╔══
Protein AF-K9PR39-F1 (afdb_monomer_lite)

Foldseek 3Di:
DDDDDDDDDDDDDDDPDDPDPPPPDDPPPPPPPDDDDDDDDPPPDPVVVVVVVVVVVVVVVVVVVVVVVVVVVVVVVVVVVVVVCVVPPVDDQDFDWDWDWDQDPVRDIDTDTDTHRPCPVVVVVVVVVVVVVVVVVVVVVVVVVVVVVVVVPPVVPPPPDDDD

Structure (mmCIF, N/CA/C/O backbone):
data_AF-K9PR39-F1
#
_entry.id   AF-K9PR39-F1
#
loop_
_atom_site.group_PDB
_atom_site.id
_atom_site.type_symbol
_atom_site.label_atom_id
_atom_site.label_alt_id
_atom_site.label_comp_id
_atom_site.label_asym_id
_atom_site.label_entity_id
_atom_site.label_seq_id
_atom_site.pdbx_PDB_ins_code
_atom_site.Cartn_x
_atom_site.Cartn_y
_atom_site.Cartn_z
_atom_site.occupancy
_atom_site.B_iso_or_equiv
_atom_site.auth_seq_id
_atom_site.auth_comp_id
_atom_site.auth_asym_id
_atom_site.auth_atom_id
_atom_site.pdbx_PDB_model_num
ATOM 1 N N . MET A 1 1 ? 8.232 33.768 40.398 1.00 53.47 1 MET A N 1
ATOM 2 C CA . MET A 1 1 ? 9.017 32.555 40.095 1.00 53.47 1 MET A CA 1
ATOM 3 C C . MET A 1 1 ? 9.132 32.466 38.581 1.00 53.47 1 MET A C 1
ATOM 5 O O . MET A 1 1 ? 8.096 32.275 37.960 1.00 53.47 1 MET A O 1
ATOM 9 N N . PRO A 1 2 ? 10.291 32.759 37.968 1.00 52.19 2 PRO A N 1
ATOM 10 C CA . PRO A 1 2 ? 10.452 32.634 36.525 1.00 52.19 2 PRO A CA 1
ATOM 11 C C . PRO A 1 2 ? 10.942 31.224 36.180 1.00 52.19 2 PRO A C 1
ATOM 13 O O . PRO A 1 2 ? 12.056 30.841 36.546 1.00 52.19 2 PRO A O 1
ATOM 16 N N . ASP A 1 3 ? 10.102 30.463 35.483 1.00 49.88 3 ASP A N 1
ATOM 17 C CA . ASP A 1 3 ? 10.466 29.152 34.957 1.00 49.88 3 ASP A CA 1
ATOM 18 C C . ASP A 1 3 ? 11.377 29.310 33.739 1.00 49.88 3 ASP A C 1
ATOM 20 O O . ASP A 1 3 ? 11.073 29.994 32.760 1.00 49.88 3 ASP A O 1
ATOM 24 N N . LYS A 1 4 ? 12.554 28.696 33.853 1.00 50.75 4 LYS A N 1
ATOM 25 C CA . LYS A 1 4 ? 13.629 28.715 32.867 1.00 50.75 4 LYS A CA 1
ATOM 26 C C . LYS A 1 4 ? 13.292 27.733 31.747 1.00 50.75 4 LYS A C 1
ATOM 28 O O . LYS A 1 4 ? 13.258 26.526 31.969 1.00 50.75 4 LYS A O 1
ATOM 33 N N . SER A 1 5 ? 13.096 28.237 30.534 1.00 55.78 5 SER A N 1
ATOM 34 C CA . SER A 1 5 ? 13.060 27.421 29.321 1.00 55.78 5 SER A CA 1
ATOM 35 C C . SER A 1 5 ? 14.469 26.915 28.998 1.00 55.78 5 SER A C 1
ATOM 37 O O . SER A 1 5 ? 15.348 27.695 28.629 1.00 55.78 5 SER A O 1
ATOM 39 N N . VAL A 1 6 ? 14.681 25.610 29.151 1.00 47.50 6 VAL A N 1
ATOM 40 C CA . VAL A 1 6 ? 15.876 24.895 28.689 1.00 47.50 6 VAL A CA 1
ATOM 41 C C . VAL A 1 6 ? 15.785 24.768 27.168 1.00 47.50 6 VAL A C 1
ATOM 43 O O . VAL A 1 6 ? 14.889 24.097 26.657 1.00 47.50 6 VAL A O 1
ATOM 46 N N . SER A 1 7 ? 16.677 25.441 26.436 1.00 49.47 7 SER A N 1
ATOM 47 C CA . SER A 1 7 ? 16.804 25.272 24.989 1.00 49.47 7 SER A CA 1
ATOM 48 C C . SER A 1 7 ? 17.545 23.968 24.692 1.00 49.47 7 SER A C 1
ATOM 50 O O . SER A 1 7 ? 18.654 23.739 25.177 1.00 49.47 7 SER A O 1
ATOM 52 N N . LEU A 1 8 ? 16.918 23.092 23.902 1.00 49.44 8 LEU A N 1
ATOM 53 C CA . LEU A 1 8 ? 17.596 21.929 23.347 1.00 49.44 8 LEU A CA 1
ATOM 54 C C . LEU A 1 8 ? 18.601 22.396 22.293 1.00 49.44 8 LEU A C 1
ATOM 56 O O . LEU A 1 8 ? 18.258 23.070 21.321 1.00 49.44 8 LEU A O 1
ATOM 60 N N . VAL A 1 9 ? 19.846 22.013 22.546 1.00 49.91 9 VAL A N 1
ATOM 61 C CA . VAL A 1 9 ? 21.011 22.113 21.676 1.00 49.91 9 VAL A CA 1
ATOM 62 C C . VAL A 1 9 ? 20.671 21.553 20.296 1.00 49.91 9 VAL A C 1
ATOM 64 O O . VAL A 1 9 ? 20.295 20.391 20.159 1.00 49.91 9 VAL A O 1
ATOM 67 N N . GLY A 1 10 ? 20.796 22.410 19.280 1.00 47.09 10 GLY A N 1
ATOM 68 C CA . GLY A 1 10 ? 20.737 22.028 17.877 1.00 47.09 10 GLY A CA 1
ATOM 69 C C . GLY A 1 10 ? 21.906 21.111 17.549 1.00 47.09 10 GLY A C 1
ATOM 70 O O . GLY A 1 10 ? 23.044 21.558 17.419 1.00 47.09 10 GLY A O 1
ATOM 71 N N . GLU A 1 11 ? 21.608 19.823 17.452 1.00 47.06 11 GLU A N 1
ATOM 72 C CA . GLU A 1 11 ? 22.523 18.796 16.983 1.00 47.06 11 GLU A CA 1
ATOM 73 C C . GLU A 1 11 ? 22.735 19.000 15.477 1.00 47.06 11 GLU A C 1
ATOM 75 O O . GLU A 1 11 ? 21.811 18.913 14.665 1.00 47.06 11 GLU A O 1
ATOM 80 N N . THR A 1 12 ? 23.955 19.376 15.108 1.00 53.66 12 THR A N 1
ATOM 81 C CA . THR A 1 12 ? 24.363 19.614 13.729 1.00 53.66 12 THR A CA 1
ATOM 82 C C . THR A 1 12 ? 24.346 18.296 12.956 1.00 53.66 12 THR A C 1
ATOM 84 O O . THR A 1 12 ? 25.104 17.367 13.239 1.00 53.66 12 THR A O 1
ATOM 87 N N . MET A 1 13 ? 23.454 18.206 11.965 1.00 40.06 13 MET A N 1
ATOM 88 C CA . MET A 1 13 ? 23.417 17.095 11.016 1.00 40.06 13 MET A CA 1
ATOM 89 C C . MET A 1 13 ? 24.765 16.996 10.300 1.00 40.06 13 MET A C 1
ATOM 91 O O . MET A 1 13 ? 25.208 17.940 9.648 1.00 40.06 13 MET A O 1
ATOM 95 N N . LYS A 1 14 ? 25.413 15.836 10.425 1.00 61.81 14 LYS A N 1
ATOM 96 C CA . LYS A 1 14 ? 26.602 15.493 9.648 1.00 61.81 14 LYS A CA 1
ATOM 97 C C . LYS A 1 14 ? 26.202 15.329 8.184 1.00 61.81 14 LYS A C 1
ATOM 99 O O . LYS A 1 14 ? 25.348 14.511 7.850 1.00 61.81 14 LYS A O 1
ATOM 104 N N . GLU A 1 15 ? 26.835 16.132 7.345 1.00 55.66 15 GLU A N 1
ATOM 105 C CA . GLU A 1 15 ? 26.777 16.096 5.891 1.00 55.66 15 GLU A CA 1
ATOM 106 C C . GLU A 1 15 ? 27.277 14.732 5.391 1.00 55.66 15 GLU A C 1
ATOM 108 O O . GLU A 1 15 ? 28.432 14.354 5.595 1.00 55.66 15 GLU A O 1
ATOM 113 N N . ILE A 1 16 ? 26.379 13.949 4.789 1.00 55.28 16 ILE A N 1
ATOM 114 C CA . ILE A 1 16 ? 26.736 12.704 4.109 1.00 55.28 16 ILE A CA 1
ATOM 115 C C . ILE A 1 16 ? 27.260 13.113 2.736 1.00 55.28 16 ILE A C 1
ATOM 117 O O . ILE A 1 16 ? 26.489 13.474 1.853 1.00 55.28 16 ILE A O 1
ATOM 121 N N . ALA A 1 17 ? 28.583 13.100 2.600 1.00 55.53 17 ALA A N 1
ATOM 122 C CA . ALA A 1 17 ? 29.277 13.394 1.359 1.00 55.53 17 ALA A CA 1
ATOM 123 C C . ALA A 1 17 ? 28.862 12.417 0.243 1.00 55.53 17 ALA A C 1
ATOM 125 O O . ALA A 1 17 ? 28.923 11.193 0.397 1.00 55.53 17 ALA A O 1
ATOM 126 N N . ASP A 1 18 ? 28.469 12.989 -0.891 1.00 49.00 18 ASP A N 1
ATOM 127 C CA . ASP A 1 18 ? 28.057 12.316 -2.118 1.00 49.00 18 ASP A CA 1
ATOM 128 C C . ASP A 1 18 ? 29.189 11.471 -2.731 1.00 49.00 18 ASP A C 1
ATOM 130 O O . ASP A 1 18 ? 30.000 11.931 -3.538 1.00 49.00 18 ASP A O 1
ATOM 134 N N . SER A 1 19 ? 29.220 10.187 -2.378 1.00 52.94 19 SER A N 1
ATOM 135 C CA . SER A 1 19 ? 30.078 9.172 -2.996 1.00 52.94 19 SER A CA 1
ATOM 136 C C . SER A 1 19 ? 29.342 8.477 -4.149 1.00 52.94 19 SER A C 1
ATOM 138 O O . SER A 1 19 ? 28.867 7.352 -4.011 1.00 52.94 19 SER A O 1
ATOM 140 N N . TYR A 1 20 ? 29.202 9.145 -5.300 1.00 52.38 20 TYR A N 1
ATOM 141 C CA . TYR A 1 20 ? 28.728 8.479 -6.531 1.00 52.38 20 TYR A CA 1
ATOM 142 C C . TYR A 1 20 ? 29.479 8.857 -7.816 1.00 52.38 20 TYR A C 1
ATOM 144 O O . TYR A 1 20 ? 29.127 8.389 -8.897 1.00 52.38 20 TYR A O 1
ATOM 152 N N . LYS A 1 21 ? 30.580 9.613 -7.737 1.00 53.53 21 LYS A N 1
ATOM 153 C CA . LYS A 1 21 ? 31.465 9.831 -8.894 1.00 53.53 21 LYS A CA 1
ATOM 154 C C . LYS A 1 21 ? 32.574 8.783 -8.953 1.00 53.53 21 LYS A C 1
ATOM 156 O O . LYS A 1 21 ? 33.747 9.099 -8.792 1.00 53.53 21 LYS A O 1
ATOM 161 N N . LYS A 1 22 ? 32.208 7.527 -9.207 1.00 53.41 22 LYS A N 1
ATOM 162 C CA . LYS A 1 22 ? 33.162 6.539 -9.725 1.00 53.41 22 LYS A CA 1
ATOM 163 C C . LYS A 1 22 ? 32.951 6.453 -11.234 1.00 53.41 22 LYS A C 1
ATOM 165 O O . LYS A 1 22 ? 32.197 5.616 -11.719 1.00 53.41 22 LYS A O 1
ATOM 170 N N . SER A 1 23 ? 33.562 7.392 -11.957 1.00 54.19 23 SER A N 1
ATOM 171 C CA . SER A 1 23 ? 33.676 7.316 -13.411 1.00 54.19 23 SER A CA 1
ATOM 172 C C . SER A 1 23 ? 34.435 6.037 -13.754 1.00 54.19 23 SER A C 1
╚══
╔══
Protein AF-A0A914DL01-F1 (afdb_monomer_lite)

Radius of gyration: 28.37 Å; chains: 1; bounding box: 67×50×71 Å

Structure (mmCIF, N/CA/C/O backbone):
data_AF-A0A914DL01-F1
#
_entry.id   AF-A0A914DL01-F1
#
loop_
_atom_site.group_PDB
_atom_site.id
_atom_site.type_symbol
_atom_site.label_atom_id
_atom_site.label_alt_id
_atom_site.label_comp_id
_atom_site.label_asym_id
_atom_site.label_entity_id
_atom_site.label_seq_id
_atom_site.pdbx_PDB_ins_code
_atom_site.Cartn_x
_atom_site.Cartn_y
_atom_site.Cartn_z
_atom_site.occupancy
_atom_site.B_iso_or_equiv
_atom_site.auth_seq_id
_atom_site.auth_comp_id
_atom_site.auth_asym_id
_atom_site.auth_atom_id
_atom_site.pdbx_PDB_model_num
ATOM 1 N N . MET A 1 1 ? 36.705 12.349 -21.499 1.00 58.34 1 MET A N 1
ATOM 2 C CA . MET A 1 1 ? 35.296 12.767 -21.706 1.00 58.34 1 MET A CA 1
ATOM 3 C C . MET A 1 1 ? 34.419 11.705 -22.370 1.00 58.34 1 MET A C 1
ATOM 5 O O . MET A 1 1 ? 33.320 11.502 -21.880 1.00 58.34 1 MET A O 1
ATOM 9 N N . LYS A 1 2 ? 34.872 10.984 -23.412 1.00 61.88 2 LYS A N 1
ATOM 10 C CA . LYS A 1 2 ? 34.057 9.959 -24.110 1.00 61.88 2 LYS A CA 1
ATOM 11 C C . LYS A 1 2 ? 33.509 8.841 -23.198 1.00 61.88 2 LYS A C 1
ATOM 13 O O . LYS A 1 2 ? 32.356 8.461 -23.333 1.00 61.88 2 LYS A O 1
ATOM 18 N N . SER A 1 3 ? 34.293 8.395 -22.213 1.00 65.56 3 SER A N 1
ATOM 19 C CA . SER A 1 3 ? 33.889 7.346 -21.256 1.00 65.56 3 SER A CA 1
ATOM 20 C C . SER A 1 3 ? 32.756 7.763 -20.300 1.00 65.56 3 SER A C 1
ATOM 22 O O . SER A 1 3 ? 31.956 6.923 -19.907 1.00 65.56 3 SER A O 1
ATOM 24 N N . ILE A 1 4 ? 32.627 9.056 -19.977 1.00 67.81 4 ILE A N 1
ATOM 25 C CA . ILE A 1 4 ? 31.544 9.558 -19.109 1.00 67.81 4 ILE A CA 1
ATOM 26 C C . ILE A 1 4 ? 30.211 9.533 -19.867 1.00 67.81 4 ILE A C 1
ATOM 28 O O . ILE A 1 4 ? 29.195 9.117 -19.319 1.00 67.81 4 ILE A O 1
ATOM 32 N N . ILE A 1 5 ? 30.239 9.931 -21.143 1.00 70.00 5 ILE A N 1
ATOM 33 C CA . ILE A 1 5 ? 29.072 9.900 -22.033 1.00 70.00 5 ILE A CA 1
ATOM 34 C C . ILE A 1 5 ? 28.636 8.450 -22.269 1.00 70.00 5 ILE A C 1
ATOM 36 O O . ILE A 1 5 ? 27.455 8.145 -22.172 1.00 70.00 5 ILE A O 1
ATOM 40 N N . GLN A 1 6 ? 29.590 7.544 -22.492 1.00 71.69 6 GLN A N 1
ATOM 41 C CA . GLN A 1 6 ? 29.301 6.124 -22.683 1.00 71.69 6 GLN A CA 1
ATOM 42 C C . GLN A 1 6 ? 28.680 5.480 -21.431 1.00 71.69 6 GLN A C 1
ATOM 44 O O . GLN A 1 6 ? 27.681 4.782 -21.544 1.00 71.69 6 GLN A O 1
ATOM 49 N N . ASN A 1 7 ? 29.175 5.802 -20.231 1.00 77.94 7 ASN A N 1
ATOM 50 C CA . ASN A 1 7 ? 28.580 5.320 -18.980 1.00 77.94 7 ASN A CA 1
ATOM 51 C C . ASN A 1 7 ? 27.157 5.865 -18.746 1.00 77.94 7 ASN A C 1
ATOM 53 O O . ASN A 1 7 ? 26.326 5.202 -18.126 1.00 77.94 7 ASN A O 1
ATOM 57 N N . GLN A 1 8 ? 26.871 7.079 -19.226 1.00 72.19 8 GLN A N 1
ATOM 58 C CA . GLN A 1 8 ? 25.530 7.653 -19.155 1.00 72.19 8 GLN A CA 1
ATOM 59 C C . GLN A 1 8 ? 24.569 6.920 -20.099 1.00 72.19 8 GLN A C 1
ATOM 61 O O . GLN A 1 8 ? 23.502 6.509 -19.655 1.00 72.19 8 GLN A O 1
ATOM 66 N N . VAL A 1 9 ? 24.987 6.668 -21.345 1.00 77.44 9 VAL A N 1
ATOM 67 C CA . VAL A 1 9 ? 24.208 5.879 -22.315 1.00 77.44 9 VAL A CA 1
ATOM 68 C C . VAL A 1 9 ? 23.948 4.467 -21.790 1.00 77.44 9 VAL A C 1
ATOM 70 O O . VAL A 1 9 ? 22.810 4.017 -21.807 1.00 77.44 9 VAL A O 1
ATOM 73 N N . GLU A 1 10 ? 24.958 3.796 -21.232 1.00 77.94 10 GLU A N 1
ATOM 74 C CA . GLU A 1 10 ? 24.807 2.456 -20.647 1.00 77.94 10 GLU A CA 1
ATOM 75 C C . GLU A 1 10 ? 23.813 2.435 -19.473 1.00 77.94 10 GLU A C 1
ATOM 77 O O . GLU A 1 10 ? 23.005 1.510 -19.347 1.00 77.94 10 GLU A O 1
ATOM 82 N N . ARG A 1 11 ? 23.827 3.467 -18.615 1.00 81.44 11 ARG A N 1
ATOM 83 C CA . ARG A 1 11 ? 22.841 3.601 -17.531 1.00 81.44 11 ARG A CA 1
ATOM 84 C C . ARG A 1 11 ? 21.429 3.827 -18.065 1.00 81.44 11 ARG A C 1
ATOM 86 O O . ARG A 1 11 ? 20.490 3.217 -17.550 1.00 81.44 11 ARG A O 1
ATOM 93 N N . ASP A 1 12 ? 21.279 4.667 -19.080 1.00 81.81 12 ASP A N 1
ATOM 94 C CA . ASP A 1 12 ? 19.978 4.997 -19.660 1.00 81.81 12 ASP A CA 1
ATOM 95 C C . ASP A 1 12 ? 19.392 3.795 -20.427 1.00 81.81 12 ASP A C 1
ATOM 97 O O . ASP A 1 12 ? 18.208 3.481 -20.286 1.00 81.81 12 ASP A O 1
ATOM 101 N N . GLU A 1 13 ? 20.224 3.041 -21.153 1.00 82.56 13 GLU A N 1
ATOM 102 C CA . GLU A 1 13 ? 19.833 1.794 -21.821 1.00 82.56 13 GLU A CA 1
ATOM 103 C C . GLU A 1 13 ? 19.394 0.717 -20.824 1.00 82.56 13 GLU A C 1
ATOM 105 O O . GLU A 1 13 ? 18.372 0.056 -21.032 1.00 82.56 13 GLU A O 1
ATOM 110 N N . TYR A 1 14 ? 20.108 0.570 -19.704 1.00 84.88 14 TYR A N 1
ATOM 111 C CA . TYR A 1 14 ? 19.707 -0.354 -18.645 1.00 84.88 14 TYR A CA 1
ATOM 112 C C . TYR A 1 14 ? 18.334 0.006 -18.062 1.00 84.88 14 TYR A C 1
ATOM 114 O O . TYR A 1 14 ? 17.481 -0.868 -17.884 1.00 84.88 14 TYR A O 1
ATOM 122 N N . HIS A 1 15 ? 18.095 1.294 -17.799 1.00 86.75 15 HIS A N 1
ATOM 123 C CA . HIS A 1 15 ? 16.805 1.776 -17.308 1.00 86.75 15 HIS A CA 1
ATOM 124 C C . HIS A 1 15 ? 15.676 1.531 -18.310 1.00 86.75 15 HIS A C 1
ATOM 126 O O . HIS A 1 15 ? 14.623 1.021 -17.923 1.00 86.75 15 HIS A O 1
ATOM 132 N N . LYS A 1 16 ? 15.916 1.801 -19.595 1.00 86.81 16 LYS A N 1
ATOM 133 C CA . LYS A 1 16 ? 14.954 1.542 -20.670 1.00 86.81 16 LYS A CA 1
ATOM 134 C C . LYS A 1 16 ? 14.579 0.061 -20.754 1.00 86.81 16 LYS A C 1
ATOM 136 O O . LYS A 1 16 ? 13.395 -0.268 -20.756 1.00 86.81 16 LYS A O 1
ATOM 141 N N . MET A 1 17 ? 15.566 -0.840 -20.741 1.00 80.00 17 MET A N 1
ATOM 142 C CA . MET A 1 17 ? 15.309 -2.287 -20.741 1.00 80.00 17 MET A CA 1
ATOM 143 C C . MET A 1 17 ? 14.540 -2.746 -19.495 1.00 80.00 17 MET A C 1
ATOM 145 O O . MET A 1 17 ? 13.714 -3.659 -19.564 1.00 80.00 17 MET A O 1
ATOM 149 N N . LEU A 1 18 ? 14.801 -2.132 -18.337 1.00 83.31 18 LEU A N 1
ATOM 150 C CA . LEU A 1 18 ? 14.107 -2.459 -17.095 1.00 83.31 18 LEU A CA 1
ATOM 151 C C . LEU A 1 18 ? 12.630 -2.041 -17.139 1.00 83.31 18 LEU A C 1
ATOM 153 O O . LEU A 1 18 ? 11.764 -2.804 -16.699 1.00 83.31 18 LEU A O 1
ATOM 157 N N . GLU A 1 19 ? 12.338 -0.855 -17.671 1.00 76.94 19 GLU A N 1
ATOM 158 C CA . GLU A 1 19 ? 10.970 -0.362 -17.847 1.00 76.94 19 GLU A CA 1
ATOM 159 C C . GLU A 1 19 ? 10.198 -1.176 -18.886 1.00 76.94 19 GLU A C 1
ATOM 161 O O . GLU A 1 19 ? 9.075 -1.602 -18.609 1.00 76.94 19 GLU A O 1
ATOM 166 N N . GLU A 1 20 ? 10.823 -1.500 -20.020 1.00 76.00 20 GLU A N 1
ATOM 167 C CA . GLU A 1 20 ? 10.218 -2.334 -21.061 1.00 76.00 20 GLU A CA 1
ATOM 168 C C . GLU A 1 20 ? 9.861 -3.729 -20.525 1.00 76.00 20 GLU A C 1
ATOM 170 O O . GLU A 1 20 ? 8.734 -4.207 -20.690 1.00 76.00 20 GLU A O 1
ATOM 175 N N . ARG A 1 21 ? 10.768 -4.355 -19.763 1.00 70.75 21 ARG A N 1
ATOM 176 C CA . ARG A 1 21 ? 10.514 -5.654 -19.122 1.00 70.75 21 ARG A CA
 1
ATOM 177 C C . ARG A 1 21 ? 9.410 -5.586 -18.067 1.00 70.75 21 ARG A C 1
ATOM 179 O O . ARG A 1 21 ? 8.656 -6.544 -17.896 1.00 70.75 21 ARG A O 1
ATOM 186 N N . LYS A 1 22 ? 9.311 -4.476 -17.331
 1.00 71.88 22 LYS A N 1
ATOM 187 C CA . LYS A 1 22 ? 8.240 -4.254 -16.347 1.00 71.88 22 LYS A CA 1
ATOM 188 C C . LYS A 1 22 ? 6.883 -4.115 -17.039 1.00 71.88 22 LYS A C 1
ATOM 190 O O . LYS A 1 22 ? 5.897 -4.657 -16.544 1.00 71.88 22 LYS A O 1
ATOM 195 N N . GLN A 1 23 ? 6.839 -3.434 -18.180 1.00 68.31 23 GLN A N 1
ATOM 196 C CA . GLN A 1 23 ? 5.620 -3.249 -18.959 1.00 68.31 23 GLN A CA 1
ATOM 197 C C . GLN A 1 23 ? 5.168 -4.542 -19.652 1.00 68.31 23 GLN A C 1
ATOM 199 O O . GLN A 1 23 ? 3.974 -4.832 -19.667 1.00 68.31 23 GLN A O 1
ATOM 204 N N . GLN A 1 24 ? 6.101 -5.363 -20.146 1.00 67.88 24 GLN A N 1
╚══
• Task goal: Please give an exact copy of the entries above, from the line with "ATOM 34 C C ." down to the line with "ATOM 42 C C", inclusive, and nothing else.

• Response:
ATOM 34 C C . ILE A 1 5 ? 28.636 8.450 -22.269 1.00 70.00 5 ILE A C 1
ATOM 36 O O . ILE A 1 5 ? 27.455 8.145 -22.172 1.00 70.00 5 ILE A O 1
ATOM 40 N N . GLN A 1 6 ? 29.590 7.544 -22.492 1.00 71.69 6 GLN A N 1
ATOM 41 C CA . GLN A 1 6 ? 29.301 6.124 -22.683 1.00 71.69 6 GLN A CA 1
ATOM 42 C C . GLN A 1 6 ? 28.680 5.480 -21.431 1.00 71.69 6 GLN A C 1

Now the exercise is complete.